### Extracted records ###
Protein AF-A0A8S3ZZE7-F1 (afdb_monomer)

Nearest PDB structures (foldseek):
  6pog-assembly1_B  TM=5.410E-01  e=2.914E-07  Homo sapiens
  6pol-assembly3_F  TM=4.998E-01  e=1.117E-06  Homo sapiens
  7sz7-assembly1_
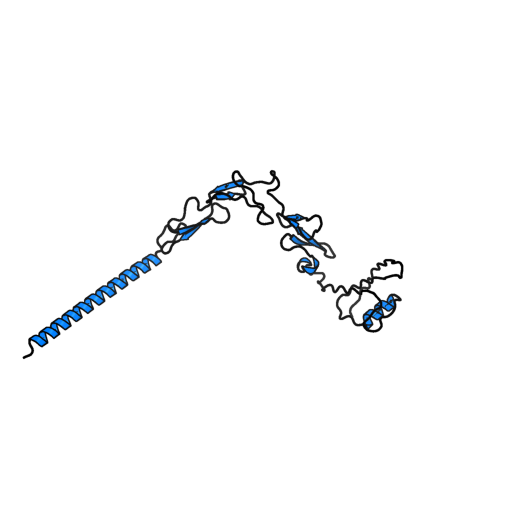C  TM=7.555E-01  e=4.888E-02  Homo sapiens
  4cbz-assembly1_A  TM=3.991E-01  e=7.362E-03  Homo sapiens
  4cc1-assembly2_B  TM=3.465E-01  e=7.362E-03  Homo sapiens

Mean predicted aligned error: 16.77 Å

InterPro domains:
  IPR000742 EGF-like domain [PF00008] (166-196)
  IPR000742 EGF-like domain [PS00022] (187-198)
  IPR000742 EGF-like domain [PS01186] (187-198)
  IPR000742 EGF-like domain [PS50026] (118-158)
  IPR000742 EGF-like domain [PS50026] (162-199)
  IPR000742 EGF-like domain [SM00181] (73-117)
  IPR000742 EGF-like domain [SM00181] (121-162)
  IPR000742 EGF-like domain [SM00181] (165-199)
  IPR001881 EGF-like calcium-binding domain [SM00179] (118-162)
  IPR001881 EGF-like calcium-binding domain [SM00179] (164-199)
  IPR050751 Extracellular matrix structural protein [PTHR24034] (71-201)

Sequence (245 aa):
MARMEKRAKRQATTASNGVIATFVIYLADVNITREIINEFLRDGNATICNGSSCQYKELTIISYPQVDSKANLCDYPEIHKCDKSTTTCEQSGQPPVTYCNCKKGFEPFPSDNHICRDIDECANNATNFCPEPSKCINDPPGSFTCPCNEGQYWDTNNRTCAADGCTAMPCKNGVCFSLKNSTSFACKCNSGWEGSFCENEDAEAYRLKVAVICVSVILGVFCLVLLIILIVICVRQHRQVKYAP

Organism: NCBI:txid100452

pLDDT: mean 75.12, std 22.44, range [23.5, 97.81]

Foldseek 3Di:
DDDDPDDWDWDWDDDDPDTQTQTDDDDDDDPDDLVNVQVVCVVVVHDRDDPPDDPHPDNDDPPDPCQDQPHDCQVPCVRQVADPVFWHWDWDDVSIDIFTHGDAQWAADPPDRSDTFGDQLLPDPVSPLADPPFRWASPDGNDIDGDDDPQWFQDPVVSYTDGFLPNVVQADAFDKAGPDRHVDIATDHDPQFDDRRSPDGDPVSVVVVVVVVVVVVVVVVVVVVVVVVVVVVVVVVVVCVVPDD

Structure (mmCIF, N/CA/C/O backbone):
data_AF-A0A8S3ZZE7-F1
#
_entry.id   AF-A0A8S3ZZE7-F1
#
loop_
_atom_site.group_PDB
_atom_site.id
_atom_site.type_symbol
_atom_site.label_atom_id
_atom_site.label_alt_id
_atom_site.label_comp_id
_atom_site.label_asym_id
_atom_site.label_entity_id
_atom_site.label_seq_id
_atom_site.pdbx_PDB_ins_code
_atom_site.Cartn_x
_atom_site.Cartn_y
_atom_site.Cartn_z
_atom_site.occupancy
_atom_site.B_iso_or_equiv
_atom_site.auth_seq_id
_atom_site.auth_comp_id
_atom_site.auth_asym_id
_atom_site.auth_atom_id
_atom_site.pdbx_PDB_model_num
ATOM 1 N N . MET A 1 1 ? -7.587 -36.590 42.839 1.00 26.75 1 MET A N 1
ATOM 2 C CA . MET A 1 1 ? -8.453 -35.886 43.808 1.00 26.75 1 MET A CA 1
ATOM 3 C C . MET A 1 1 ? -8.571 -34.438 43.359 1.00 26.75 1 MET A C 1
ATOM 5 O O . MET A 1 1 ? -7.656 -33.663 43.601 1.00 26.75 1 MET A O 1
ATOM 9 N N . ALA A 1 2 ? -9.632 -34.105 42.624 1.00 23.50 2 ALA A N 1
ATOM 10 C CA . ALA A 1 2 ? -9.937 -32.727 42.250 1.00 23.50 2 ALA A CA 1
ATOM 11 C C . ALA A 1 2 ? -10.588 -32.039 43.455 1.00 23.50 2 ALA A C 1
ATOM 13 O O . ALA A 1 2 ? -11.544 -32.559 44.032 1.00 23.50 2 ALA A O 1
ATOM 14 N N . ARG A 1 3 ? -10.027 -30.914 43.892 1.00 30.23 3 ARG A N 1
ATOM 15 C CA . ARG A 1 3 ? -10.531 -30.153 45.036 1.00 30.23 3 ARG A CA 1
ATOM 16 C C . ARG A 1 3 ? -11.531 -29.129 44.494 1.00 30.23 3 ARG A C 1
ATOM 18 O O . ARG A 1 3 ? -11.123 -28.147 43.889 1.00 30.23 3 ARG A O 1
ATOM 25 N N . MET A 1 4 ? -12.829 -29.384 44.664 1.00 32.88 4 MET A N 1
ATOM 26 C CA . MET A 1 4 ? -13.881 -28.417 44.334 1.00 32.88 4 MET A CA 1
ATOM 27 C C . MET A 1 4 ? -13.822 -27.246 45.322 1.00 32.88 4 MET A C 1
ATOM 29 O O . MET A 1 4 ? -14.090 -27.427 46.512 1.00 32.88 4 MET A O 1
ATOM 33 N N . GLU A 1 5 ? -13.516 -26.037 44.857 1.00 33.34 5 GLU A N 1
ATOM 34 C CA . GLU A 1 5 ? -13.793 -24.835 45.645 1.00 33.34 5 GLU A CA 1
ATOM 35 C C . GLU A 1 5 ? -15.281 -24.485 45.519 1.00 33.34 5 GLU A C 1
ATOM 37 O O . GLU A 1 5 ? -15.750 -23.933 44.526 1.00 33.34 5 GLU A O 1
ATOM 42 N N . LYS A 1 6 ? -16.052 -24.847 46.552 1.00 33.16 6 LYS A N 1
ATOM 43 C CA . LYS A 1 6 ? -17.475 -24.514 46.690 1.00 33.16 6 LYS A CA 1
ATOM 44 C C . LYS A 1 6 ? -17.659 -22.991 46.777 1.00 33.16 6 LYS A C 1
ATOM 46 O O . LYS A 1 6 ? -17.569 -22.416 47.860 1.00 33.16 6 LYS A O 1
ATOM 51 N N . ARG A 1 7 ? -18.007 -22.328 45.671 1.00 35.44 7 ARG A N 1
ATOM 52 C CA . ARG A 1 7 ? -18.612 -20.982 45.701 1.00 35.44 7 ARG A CA 1
ATOM 53 C C . ARG A 1 7 ? -19.892 -20.939 44.870 1.00 35.44 7 ARG A C 1
ATOM 55 O O . ARG A 1 7 ? -19.876 -20.644 43.683 1.00 35.44 7 ARG A O 1
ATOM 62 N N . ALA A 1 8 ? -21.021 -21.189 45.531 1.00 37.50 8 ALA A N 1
###
> **Work instruction**
All lines from the one that holds "ATOM 53 C C" through the end of the records are to be returned exactly, including both boundary lines, and no others.

> **Response to the task**
ATOM 53 C C . ARG A 1 7 ? -19.892 -20.939 44.870 1.00 35.44 7 ARG A C 1
ATOM 55 O O . ARG A 1 7 ? -19.876 -20.644 43.683 1.00 35.44 7 ARG A O 1
ATOM 62 N N . ALA A 1 8 ? -21.021 -21.189 45.531 1.00 37.50 8 ALA A N 1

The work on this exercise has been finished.